_Exercise instructions_
Copy all lines in the material holding the string "Protein".
Start of Data
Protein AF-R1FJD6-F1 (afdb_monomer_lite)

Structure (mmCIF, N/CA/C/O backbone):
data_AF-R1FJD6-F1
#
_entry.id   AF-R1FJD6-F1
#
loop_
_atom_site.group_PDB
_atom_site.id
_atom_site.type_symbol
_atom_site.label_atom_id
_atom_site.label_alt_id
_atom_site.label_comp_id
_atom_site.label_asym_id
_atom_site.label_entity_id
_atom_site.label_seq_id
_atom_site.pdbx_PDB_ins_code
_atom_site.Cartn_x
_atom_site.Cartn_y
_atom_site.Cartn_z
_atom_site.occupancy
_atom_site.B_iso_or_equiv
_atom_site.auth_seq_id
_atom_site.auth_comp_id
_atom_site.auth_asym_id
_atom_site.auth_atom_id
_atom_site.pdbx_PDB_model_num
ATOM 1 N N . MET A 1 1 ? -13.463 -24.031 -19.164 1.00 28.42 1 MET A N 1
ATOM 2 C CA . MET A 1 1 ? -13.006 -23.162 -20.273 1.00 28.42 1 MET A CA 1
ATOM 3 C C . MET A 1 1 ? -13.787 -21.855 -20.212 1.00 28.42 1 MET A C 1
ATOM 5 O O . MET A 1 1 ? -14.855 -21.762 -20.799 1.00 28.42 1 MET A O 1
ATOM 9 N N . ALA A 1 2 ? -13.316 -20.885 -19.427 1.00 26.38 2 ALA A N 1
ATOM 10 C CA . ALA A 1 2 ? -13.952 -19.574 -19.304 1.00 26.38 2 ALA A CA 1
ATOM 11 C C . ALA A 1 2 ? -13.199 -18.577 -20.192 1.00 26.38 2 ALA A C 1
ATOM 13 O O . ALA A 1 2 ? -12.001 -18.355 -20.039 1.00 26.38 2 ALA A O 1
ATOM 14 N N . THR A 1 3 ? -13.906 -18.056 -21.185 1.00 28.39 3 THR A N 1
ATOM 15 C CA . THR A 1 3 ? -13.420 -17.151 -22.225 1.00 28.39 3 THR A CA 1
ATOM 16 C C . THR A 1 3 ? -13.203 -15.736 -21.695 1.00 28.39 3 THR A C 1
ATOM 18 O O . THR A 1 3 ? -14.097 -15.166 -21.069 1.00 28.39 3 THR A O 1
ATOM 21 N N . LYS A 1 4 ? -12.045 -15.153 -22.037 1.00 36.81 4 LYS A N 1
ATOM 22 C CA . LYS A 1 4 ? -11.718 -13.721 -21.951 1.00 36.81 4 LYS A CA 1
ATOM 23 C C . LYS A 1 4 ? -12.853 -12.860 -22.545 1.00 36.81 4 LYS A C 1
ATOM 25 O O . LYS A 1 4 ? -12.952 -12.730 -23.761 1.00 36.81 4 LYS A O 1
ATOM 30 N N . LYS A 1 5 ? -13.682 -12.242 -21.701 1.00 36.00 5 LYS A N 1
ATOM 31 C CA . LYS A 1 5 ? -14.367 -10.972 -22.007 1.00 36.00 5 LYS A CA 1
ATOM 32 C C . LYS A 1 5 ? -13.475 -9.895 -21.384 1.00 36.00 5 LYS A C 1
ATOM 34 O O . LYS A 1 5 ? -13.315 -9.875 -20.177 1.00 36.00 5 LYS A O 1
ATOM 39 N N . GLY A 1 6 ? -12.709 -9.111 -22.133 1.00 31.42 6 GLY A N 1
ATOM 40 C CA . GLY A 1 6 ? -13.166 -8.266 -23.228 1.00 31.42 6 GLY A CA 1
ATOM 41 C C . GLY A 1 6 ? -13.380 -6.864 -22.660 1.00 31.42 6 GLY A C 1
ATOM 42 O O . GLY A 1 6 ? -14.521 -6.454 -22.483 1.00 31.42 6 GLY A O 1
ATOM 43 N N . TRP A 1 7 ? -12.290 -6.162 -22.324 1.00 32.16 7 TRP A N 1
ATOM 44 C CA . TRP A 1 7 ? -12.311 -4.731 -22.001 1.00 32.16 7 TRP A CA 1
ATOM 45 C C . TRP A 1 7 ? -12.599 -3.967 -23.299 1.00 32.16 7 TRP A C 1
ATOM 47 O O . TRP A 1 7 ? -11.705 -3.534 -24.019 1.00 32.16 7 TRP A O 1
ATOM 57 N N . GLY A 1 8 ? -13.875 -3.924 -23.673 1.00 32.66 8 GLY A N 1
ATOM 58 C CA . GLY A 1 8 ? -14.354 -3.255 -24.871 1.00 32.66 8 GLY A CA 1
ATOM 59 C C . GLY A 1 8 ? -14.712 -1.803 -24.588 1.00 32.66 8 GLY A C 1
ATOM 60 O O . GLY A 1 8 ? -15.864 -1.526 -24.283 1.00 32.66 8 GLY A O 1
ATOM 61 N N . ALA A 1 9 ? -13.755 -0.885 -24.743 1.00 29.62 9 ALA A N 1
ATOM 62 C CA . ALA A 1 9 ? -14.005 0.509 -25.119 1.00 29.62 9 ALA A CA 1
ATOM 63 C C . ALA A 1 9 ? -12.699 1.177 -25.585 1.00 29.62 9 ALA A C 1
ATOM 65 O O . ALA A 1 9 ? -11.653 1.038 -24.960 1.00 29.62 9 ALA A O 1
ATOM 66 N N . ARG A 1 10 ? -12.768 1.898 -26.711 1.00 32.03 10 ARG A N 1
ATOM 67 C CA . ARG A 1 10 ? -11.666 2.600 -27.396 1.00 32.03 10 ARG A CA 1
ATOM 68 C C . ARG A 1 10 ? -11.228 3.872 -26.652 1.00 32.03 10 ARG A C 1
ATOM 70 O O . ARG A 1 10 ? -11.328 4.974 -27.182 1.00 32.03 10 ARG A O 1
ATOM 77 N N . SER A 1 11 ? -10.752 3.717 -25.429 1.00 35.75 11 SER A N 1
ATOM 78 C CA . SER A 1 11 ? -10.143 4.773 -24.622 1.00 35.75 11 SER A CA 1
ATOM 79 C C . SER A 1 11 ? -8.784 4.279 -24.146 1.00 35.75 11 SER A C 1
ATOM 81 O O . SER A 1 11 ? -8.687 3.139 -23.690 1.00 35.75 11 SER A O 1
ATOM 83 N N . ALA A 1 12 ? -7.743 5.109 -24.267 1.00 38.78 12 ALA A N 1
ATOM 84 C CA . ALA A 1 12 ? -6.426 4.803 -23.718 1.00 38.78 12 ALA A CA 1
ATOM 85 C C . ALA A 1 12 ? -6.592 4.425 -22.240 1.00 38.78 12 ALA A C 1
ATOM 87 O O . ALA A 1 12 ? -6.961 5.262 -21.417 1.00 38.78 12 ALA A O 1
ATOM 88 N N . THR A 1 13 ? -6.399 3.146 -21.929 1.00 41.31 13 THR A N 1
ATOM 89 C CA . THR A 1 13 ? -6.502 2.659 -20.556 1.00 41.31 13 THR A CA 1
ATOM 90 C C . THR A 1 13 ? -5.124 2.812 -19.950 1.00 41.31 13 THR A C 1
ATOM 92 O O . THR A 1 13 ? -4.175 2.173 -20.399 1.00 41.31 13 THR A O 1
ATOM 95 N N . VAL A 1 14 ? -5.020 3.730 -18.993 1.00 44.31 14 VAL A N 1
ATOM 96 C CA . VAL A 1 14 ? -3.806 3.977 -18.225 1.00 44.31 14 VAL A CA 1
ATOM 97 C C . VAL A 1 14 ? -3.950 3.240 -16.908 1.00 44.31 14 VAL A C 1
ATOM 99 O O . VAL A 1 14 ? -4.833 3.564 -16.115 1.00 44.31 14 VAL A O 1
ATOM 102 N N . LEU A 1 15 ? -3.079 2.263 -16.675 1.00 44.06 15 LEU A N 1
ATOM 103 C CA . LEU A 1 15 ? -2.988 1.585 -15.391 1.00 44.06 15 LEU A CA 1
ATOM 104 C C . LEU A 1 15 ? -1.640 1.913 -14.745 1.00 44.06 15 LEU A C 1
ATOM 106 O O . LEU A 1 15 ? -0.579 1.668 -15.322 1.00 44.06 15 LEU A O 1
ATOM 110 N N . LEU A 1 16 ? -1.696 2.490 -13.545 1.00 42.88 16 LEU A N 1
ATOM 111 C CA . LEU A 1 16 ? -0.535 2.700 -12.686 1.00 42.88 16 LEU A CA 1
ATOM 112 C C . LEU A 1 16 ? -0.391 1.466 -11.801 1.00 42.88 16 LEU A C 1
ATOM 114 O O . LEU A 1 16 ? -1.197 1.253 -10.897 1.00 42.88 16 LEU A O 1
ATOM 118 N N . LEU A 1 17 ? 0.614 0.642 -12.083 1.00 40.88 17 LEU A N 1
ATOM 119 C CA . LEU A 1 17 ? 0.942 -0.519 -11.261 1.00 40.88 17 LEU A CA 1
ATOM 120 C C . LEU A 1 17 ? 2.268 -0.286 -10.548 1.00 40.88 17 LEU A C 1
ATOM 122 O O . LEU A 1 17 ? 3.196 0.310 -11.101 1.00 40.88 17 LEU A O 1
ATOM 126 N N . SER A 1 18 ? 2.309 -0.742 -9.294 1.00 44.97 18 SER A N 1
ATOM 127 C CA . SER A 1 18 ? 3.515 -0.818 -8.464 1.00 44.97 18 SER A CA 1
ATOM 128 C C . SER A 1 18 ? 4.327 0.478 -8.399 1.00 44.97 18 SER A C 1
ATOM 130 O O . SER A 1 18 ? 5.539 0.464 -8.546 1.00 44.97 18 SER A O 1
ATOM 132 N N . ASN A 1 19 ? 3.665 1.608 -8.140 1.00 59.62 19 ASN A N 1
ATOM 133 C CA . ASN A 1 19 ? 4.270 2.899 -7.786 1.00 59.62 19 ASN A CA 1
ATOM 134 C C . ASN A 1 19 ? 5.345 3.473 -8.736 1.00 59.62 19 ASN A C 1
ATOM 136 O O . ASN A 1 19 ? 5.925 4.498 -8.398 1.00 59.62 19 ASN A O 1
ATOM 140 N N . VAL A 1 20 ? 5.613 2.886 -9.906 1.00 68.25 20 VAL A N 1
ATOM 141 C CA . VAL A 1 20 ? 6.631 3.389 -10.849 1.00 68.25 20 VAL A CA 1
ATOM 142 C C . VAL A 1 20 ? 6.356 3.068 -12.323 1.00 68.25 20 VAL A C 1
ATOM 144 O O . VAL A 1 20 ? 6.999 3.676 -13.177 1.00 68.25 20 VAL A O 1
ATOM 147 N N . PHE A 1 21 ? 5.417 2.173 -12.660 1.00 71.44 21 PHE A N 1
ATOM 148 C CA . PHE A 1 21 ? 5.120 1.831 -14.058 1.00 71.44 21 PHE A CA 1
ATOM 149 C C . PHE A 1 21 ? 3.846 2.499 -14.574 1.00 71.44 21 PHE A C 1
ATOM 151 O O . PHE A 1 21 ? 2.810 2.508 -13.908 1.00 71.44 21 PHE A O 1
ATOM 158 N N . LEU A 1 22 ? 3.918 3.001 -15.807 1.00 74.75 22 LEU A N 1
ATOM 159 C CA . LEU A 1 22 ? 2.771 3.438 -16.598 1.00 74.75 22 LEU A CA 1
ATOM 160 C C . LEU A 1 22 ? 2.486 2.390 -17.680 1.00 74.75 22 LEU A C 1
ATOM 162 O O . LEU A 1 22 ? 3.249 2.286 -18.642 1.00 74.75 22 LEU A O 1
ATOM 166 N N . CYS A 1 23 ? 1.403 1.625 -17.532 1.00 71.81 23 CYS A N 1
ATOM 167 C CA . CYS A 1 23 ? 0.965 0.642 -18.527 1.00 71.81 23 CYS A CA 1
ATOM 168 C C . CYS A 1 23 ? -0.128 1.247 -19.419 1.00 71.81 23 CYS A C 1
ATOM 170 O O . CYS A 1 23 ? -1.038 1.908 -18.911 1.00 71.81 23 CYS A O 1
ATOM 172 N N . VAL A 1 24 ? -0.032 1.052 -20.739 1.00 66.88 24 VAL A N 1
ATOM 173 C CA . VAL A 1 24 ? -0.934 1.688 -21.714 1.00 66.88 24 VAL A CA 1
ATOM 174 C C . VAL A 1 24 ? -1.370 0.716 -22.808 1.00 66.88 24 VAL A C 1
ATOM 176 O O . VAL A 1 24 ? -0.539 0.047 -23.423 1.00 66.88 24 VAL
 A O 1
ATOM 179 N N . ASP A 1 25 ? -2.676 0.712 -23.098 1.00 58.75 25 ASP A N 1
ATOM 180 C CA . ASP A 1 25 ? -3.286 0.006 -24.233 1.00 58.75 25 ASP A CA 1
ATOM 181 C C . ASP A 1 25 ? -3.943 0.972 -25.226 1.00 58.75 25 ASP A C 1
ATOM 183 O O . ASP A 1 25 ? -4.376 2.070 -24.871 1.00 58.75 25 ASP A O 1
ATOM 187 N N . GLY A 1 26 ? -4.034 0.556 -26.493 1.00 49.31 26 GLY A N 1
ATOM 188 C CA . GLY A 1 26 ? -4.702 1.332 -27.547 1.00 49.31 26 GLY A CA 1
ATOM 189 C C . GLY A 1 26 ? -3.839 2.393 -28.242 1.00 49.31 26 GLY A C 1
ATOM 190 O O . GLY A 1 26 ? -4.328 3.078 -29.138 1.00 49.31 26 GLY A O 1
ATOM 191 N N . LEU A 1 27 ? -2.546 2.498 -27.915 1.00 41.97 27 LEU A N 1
End of Data
Start of Data
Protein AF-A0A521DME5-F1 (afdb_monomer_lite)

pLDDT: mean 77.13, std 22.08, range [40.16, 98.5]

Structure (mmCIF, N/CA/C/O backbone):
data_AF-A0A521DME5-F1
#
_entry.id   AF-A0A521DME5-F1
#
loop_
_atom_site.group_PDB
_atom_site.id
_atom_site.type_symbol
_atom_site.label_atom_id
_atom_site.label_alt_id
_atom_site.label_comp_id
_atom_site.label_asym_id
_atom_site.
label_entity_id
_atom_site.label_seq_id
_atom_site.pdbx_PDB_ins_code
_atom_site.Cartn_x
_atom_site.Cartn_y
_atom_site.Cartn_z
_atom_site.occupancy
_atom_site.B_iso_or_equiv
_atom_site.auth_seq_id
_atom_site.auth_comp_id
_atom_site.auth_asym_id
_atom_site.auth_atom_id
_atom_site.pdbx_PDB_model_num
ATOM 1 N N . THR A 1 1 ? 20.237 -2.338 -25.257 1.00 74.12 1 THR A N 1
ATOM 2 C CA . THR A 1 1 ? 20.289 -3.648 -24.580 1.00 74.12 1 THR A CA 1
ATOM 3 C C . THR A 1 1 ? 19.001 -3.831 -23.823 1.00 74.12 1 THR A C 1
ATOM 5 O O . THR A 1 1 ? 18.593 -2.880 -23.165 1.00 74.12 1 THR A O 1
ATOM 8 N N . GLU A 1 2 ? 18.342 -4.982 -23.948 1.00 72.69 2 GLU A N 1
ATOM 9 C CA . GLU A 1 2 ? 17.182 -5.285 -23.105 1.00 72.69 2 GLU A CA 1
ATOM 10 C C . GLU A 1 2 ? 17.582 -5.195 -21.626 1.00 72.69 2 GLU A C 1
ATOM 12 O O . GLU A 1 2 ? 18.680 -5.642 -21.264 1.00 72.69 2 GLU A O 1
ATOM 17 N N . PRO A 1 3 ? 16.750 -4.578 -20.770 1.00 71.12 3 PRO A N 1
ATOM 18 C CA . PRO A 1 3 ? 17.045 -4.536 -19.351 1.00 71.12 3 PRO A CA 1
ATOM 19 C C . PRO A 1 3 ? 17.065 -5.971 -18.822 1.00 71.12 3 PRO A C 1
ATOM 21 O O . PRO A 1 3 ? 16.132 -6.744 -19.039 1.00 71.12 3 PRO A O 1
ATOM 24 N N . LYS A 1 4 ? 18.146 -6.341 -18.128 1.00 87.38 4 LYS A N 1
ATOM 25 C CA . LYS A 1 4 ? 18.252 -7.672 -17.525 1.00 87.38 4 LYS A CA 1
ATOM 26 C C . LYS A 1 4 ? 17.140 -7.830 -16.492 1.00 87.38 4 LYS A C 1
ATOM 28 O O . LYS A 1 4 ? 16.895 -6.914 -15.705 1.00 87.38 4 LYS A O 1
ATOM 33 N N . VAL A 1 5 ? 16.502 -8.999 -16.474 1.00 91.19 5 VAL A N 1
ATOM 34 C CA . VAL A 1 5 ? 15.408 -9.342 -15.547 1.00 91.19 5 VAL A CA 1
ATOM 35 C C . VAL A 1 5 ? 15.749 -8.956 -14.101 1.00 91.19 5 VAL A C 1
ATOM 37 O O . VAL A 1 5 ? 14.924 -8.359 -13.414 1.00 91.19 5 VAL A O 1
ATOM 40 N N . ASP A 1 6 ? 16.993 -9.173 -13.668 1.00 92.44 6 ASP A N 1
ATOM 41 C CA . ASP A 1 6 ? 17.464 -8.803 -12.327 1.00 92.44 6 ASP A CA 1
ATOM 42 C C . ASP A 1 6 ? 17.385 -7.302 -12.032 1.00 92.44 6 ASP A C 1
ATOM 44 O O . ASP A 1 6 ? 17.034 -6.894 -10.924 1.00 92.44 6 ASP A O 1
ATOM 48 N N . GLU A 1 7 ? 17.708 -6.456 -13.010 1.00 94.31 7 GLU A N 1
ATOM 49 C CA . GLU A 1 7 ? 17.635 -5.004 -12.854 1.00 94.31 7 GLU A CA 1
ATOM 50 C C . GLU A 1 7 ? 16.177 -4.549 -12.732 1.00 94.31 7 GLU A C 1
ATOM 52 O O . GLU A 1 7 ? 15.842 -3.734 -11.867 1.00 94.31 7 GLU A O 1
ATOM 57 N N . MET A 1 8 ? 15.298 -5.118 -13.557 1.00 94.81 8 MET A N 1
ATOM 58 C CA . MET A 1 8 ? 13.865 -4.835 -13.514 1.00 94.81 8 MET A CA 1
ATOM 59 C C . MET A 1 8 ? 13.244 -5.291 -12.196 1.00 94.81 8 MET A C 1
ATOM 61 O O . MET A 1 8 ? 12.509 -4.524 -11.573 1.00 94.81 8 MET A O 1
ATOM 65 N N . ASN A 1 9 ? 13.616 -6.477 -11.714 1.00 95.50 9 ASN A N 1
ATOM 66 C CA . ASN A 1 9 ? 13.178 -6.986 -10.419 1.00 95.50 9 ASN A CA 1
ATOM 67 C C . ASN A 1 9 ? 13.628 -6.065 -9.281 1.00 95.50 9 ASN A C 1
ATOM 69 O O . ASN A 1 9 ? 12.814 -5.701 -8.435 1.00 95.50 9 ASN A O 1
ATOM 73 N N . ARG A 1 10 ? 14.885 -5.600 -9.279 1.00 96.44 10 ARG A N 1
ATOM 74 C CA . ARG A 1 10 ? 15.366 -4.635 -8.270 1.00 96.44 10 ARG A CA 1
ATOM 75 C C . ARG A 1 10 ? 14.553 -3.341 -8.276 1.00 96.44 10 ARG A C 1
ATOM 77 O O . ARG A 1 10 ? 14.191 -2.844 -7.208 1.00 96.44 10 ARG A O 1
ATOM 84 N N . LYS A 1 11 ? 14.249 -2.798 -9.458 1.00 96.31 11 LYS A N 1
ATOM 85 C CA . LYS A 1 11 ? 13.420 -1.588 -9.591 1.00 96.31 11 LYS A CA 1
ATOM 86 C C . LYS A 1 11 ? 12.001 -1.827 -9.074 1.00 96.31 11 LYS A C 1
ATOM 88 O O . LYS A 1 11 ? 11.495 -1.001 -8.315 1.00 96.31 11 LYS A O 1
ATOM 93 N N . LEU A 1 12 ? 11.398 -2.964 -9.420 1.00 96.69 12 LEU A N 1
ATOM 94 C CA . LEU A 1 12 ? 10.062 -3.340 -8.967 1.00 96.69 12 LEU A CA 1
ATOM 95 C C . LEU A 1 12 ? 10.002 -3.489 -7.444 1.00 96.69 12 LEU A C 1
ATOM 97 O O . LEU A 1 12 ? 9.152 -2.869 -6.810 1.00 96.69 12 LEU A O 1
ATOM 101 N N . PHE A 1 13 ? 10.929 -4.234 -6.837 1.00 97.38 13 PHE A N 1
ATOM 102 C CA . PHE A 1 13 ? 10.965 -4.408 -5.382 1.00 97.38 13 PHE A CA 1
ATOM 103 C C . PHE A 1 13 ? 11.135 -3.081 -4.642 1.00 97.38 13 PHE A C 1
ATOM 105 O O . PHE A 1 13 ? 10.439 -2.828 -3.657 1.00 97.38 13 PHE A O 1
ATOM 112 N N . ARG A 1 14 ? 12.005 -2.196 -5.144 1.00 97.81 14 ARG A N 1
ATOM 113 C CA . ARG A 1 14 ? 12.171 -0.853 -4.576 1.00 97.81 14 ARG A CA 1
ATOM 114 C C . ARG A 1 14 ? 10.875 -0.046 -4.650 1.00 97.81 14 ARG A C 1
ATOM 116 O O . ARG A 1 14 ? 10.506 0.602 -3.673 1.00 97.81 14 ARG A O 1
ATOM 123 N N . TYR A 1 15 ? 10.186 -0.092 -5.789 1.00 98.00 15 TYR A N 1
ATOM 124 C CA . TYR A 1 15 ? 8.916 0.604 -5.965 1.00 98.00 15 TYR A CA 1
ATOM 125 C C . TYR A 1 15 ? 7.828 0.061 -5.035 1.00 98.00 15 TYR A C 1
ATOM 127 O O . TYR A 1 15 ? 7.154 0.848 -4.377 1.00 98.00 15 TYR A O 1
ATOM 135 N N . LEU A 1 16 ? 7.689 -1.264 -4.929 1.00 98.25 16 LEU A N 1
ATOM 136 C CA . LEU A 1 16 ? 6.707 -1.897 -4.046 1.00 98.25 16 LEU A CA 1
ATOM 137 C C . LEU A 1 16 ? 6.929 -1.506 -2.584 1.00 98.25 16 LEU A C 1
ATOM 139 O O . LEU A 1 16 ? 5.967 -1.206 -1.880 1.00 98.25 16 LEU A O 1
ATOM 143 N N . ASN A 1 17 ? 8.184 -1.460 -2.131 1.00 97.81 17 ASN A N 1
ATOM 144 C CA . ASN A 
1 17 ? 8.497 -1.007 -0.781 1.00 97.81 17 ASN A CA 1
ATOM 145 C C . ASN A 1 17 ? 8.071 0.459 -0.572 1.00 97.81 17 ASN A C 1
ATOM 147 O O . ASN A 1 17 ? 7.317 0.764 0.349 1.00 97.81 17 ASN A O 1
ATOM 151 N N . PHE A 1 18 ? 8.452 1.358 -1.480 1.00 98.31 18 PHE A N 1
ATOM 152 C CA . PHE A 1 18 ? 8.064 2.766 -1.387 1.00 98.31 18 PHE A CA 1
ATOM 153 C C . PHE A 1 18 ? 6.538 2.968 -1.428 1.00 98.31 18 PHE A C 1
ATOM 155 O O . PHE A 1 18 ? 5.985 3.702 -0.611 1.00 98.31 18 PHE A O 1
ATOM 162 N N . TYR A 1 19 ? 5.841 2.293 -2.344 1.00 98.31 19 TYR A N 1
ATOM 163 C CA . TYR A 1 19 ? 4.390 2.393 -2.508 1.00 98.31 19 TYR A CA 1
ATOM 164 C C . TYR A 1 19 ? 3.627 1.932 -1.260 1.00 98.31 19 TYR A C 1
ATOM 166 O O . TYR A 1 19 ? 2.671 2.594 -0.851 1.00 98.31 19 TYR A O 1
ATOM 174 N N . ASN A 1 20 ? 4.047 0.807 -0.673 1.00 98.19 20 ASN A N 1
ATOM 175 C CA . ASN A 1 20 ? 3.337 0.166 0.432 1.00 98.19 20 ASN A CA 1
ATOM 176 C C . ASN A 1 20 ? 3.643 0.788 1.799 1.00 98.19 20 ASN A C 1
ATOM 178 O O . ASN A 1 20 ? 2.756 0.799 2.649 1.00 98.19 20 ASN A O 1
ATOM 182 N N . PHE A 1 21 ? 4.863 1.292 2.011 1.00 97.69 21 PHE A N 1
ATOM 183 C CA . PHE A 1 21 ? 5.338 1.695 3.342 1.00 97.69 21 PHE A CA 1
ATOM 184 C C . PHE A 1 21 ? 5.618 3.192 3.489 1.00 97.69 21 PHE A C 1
End of Data
_Task solution_
Protein AF-R1FJD6-F1 (afdb_monomer_lite)
Protein AF-A0A521DME5-F1 (afdb_monomer_lite)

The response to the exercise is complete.